* **DIRECTIONS FOR THIS TASK**: Repeat the entries below exactly. Begin with the first line and end with the line that contains "ATOM 3 C C .".

* **THE INPUT**:
▬▬▬▬▬▬▬▬▬▬
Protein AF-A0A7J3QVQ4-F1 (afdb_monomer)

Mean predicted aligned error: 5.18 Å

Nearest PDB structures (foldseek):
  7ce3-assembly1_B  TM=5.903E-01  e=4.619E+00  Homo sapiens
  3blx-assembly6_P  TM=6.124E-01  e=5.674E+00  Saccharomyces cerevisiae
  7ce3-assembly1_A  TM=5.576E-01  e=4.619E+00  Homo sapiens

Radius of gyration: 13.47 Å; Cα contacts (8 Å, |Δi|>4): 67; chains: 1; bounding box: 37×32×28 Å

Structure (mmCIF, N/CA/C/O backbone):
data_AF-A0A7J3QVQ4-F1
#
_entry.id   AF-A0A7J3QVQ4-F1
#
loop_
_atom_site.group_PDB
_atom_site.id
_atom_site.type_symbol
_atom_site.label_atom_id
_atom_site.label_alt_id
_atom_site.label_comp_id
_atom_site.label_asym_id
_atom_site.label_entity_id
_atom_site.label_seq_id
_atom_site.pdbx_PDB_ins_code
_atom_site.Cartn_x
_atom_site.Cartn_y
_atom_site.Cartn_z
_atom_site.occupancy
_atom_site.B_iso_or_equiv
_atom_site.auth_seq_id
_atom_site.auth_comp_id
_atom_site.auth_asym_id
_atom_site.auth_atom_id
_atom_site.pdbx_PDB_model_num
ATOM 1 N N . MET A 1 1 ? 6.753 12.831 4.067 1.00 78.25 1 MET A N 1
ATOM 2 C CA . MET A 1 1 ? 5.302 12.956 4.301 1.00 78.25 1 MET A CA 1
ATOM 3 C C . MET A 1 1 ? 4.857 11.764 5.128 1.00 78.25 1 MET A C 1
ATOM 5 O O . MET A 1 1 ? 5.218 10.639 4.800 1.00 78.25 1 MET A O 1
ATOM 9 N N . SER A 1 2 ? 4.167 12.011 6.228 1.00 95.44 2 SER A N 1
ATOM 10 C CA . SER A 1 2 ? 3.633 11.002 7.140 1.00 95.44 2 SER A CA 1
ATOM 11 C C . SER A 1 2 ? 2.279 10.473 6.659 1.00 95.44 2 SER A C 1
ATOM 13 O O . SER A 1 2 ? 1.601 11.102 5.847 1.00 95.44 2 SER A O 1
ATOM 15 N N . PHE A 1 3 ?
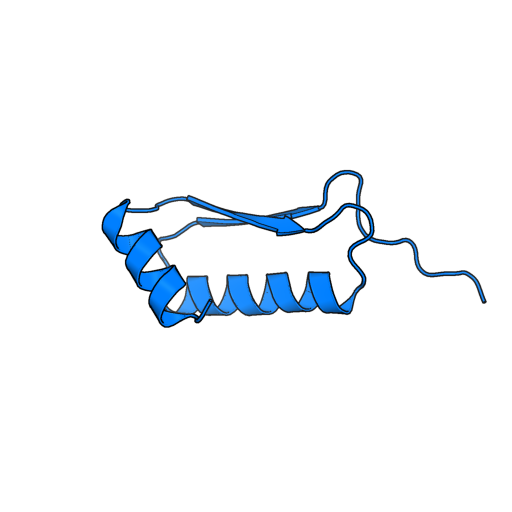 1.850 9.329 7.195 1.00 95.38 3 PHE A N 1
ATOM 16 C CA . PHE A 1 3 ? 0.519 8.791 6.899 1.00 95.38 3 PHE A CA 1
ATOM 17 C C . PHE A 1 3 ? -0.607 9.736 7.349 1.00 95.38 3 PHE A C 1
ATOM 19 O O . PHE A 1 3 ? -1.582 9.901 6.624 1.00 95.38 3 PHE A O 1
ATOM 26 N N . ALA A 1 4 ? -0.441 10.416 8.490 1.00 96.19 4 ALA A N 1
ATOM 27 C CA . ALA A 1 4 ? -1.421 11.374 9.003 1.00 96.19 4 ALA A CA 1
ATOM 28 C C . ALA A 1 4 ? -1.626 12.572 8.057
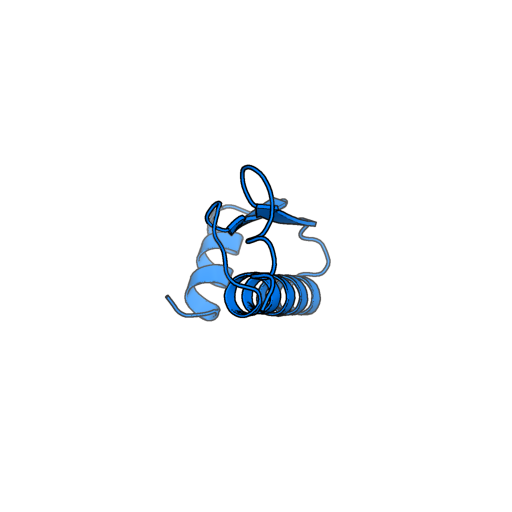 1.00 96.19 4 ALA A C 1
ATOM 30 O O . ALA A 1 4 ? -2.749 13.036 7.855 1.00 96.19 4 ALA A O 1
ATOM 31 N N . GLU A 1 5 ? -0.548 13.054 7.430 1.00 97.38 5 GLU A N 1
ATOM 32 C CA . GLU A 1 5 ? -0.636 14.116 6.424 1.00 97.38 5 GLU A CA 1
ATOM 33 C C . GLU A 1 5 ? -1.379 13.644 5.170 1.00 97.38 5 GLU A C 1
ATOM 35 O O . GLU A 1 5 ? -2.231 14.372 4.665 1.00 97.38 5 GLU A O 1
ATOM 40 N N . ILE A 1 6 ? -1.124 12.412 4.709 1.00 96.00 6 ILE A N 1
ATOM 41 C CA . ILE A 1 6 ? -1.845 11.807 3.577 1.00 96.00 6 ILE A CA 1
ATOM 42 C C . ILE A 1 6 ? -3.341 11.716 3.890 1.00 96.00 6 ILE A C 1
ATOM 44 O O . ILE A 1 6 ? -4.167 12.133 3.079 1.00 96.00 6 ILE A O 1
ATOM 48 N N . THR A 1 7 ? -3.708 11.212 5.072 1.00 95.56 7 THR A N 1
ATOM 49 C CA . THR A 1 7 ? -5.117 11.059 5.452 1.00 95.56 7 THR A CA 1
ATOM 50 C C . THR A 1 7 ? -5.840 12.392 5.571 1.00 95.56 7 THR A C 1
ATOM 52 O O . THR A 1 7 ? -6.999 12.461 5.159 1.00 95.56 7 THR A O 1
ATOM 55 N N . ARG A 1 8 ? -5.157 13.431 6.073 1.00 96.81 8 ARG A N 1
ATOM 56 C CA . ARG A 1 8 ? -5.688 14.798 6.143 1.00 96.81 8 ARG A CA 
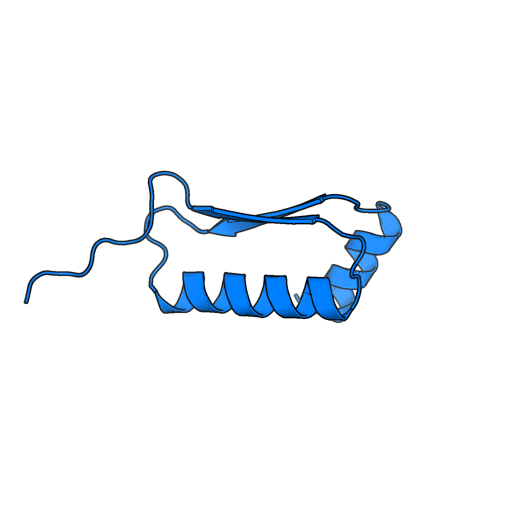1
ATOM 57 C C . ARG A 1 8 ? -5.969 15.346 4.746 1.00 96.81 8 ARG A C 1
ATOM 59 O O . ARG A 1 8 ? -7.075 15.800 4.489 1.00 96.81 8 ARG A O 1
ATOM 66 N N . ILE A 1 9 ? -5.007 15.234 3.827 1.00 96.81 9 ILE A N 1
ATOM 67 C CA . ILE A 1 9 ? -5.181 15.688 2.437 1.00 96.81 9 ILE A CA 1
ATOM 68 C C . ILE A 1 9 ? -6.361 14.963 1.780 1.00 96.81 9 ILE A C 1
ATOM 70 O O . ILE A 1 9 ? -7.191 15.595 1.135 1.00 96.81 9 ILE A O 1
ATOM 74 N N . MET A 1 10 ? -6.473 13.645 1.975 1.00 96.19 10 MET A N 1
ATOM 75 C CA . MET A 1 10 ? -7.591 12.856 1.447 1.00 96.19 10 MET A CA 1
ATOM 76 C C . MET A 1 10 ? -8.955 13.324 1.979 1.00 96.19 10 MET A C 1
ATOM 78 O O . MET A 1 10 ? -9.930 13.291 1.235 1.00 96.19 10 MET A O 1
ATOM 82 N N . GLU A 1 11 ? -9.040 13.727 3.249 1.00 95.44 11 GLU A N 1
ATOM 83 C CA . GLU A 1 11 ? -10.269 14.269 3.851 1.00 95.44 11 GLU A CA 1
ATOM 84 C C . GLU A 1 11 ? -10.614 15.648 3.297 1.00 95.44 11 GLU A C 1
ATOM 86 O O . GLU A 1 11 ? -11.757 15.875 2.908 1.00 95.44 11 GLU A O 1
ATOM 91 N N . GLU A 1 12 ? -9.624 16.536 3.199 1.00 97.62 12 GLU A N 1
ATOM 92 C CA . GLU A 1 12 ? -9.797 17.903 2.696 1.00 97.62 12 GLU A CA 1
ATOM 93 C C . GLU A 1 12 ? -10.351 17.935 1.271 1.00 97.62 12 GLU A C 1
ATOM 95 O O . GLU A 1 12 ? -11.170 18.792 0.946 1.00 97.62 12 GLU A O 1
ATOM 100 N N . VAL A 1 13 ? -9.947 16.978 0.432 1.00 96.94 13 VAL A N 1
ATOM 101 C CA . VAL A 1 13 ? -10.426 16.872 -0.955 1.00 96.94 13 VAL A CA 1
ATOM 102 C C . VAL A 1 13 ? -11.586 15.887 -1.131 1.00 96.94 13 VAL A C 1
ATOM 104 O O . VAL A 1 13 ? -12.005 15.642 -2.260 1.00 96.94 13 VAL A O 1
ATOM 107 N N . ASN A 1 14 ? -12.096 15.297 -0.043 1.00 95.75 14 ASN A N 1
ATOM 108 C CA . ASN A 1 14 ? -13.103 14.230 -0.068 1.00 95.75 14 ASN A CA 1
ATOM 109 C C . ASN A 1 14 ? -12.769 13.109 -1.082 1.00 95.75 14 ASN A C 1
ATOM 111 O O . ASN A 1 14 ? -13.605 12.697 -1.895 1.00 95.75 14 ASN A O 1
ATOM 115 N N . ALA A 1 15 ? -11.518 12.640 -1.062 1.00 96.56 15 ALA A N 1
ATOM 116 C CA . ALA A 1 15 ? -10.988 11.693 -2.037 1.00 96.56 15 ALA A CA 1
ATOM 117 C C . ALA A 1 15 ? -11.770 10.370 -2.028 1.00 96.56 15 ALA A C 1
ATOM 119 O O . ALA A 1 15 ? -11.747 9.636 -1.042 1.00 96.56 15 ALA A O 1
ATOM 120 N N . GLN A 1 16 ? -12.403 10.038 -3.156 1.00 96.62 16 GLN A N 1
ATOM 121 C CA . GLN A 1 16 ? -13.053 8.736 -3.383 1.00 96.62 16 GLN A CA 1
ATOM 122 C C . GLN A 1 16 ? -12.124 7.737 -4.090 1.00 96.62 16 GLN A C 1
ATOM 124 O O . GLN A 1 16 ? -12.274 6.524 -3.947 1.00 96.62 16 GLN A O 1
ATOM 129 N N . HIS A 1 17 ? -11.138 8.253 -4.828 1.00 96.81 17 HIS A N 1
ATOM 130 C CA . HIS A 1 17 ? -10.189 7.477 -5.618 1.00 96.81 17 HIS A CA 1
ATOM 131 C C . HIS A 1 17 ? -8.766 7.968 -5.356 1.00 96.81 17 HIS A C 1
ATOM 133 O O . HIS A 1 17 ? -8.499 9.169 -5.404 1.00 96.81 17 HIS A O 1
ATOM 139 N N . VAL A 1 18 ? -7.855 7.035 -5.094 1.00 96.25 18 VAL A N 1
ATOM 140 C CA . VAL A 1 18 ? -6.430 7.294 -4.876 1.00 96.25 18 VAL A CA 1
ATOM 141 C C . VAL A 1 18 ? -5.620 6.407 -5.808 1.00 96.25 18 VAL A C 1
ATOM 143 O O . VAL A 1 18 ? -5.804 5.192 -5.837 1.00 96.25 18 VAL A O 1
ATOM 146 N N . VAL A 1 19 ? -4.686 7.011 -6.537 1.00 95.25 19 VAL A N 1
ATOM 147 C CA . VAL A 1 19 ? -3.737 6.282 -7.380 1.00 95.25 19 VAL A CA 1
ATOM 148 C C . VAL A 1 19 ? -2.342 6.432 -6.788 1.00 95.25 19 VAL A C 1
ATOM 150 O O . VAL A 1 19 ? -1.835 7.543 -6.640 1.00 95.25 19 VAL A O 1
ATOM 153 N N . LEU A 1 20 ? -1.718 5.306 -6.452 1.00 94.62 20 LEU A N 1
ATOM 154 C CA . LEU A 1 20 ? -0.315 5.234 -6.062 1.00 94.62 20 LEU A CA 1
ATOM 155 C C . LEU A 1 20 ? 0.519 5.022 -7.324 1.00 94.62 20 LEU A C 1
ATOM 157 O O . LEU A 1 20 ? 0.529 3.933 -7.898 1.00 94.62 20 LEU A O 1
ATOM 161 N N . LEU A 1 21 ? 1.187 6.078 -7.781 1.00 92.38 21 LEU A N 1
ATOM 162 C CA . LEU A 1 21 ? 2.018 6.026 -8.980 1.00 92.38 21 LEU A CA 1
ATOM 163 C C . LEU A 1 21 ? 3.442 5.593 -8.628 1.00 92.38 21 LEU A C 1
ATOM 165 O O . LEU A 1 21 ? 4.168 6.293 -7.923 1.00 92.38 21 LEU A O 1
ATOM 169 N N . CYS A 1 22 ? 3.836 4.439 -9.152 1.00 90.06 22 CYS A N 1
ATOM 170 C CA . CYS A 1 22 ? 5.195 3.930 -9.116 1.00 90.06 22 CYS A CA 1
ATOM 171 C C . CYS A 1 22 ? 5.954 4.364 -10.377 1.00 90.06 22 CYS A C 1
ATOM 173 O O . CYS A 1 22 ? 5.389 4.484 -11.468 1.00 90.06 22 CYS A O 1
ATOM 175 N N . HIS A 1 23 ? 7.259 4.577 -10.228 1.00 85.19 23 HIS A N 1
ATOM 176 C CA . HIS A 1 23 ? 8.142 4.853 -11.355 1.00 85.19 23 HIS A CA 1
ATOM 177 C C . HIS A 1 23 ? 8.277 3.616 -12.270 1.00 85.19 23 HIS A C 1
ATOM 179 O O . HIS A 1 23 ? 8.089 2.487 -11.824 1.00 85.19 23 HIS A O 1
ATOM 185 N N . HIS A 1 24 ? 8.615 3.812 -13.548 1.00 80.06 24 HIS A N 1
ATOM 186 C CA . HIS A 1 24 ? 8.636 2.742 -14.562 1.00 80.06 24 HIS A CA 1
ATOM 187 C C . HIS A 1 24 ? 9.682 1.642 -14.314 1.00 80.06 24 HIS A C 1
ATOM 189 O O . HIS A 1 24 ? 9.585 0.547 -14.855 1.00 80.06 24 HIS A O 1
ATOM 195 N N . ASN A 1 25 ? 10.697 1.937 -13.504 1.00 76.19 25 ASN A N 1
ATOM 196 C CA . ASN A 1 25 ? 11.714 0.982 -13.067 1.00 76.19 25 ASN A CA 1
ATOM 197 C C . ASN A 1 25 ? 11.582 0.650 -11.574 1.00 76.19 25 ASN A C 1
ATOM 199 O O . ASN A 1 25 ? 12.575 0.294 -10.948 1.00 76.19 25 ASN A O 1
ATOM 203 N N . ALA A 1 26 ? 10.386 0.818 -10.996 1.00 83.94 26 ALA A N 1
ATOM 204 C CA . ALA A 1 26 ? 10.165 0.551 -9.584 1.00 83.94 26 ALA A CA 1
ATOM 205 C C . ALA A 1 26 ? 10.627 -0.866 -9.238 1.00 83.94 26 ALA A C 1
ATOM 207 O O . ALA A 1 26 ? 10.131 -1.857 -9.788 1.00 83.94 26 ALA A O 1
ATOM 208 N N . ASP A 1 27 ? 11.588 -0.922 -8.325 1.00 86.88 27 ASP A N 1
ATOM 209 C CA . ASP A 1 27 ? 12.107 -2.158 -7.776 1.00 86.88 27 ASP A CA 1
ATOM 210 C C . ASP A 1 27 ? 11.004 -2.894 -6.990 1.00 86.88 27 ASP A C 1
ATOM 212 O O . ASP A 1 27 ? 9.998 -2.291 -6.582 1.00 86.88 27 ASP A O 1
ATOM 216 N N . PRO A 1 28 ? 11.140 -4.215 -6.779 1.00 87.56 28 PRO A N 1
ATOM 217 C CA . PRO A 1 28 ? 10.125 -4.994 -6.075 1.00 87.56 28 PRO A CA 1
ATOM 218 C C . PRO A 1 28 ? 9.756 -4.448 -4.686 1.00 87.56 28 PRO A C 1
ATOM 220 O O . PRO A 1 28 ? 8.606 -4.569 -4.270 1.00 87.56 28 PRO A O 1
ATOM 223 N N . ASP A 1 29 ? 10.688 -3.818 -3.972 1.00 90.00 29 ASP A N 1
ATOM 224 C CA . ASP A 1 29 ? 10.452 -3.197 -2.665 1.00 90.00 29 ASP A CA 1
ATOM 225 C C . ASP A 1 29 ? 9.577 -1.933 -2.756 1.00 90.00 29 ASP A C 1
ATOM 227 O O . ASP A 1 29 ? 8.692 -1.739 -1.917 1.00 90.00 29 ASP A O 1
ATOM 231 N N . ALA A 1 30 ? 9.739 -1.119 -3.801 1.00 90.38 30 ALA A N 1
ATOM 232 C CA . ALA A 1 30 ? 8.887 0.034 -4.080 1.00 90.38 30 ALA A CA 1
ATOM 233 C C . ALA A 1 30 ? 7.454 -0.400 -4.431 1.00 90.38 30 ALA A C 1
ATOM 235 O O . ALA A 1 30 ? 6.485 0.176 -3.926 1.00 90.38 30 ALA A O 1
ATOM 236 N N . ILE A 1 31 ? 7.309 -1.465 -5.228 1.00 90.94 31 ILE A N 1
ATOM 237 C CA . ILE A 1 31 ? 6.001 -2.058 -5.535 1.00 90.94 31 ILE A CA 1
▬▬▬▬▬▬▬▬▬▬
* **WRITTEN SOLUTION**:
Protein AF-A0A7J3QVQ4-F1 (afdb_monomer)

Mean predicted aligned error: 5.18 Å

Nearest PDB structures (foldseek):
  7ce3-assembly1_B  TM=5.903E-01  e=4.619E+00  Homo sapiens
  3blx-assembly6_P  TM=6.124E-01  e=5.674E+00  Saccharomyces cerevisiae
  7ce3-assembly1_A  TM=5.576E-01  e=4.619E+00  Homo sapiens

Radius of gyration: 13.47 Å; Cα contacts (8 Å, |Δi|>4): 67; chains: 1; bounding box: 37×32×28 Å

Structure (mmCIF, N/CA/C/O backbone):
data_AF-A0A7J3QVQ4-F1
#
_entry.id   AF-A0A7J3QVQ4-F1
#
loop_
_atom_site.group_PDB
_atom_site.id
_atom_site.type_symbol
_atom_site.label_atom_id
_atom_site.label_alt_id
_atom_site.label_comp_id
_atom_site.label_asym_id
_atom_site.label_entity_id
_atom_site.label_seq_id
_atom_site.pdbx_PDB_ins_code
_atom_site.Cartn_x
_atom_site.Cartn_y
_atom_site.Cartn_z
_atom_site.occupancy
_atom_site.B_iso_or_equiv
_atom_site.auth_seq_id
_atom_site.auth_comp_id
_atom_site.auth_asym_id
_atom_site.auth_atom_id
_atom_site.pdbx_PDB_model_num
ATOM 1 N N . MET A 1 1 ? 6.753 12.831 4.067 1.00 78.25 1 MET A N 1
ATOM 2 C CA . MET A 1 1 ? 5.302 12.956 4.301 1.00 78.25 1 MET A CA 1
ATOM 3 C C . MET A 1 1 ? 4.857 11.764 5.128 1.00 78.25 1 MET A C 1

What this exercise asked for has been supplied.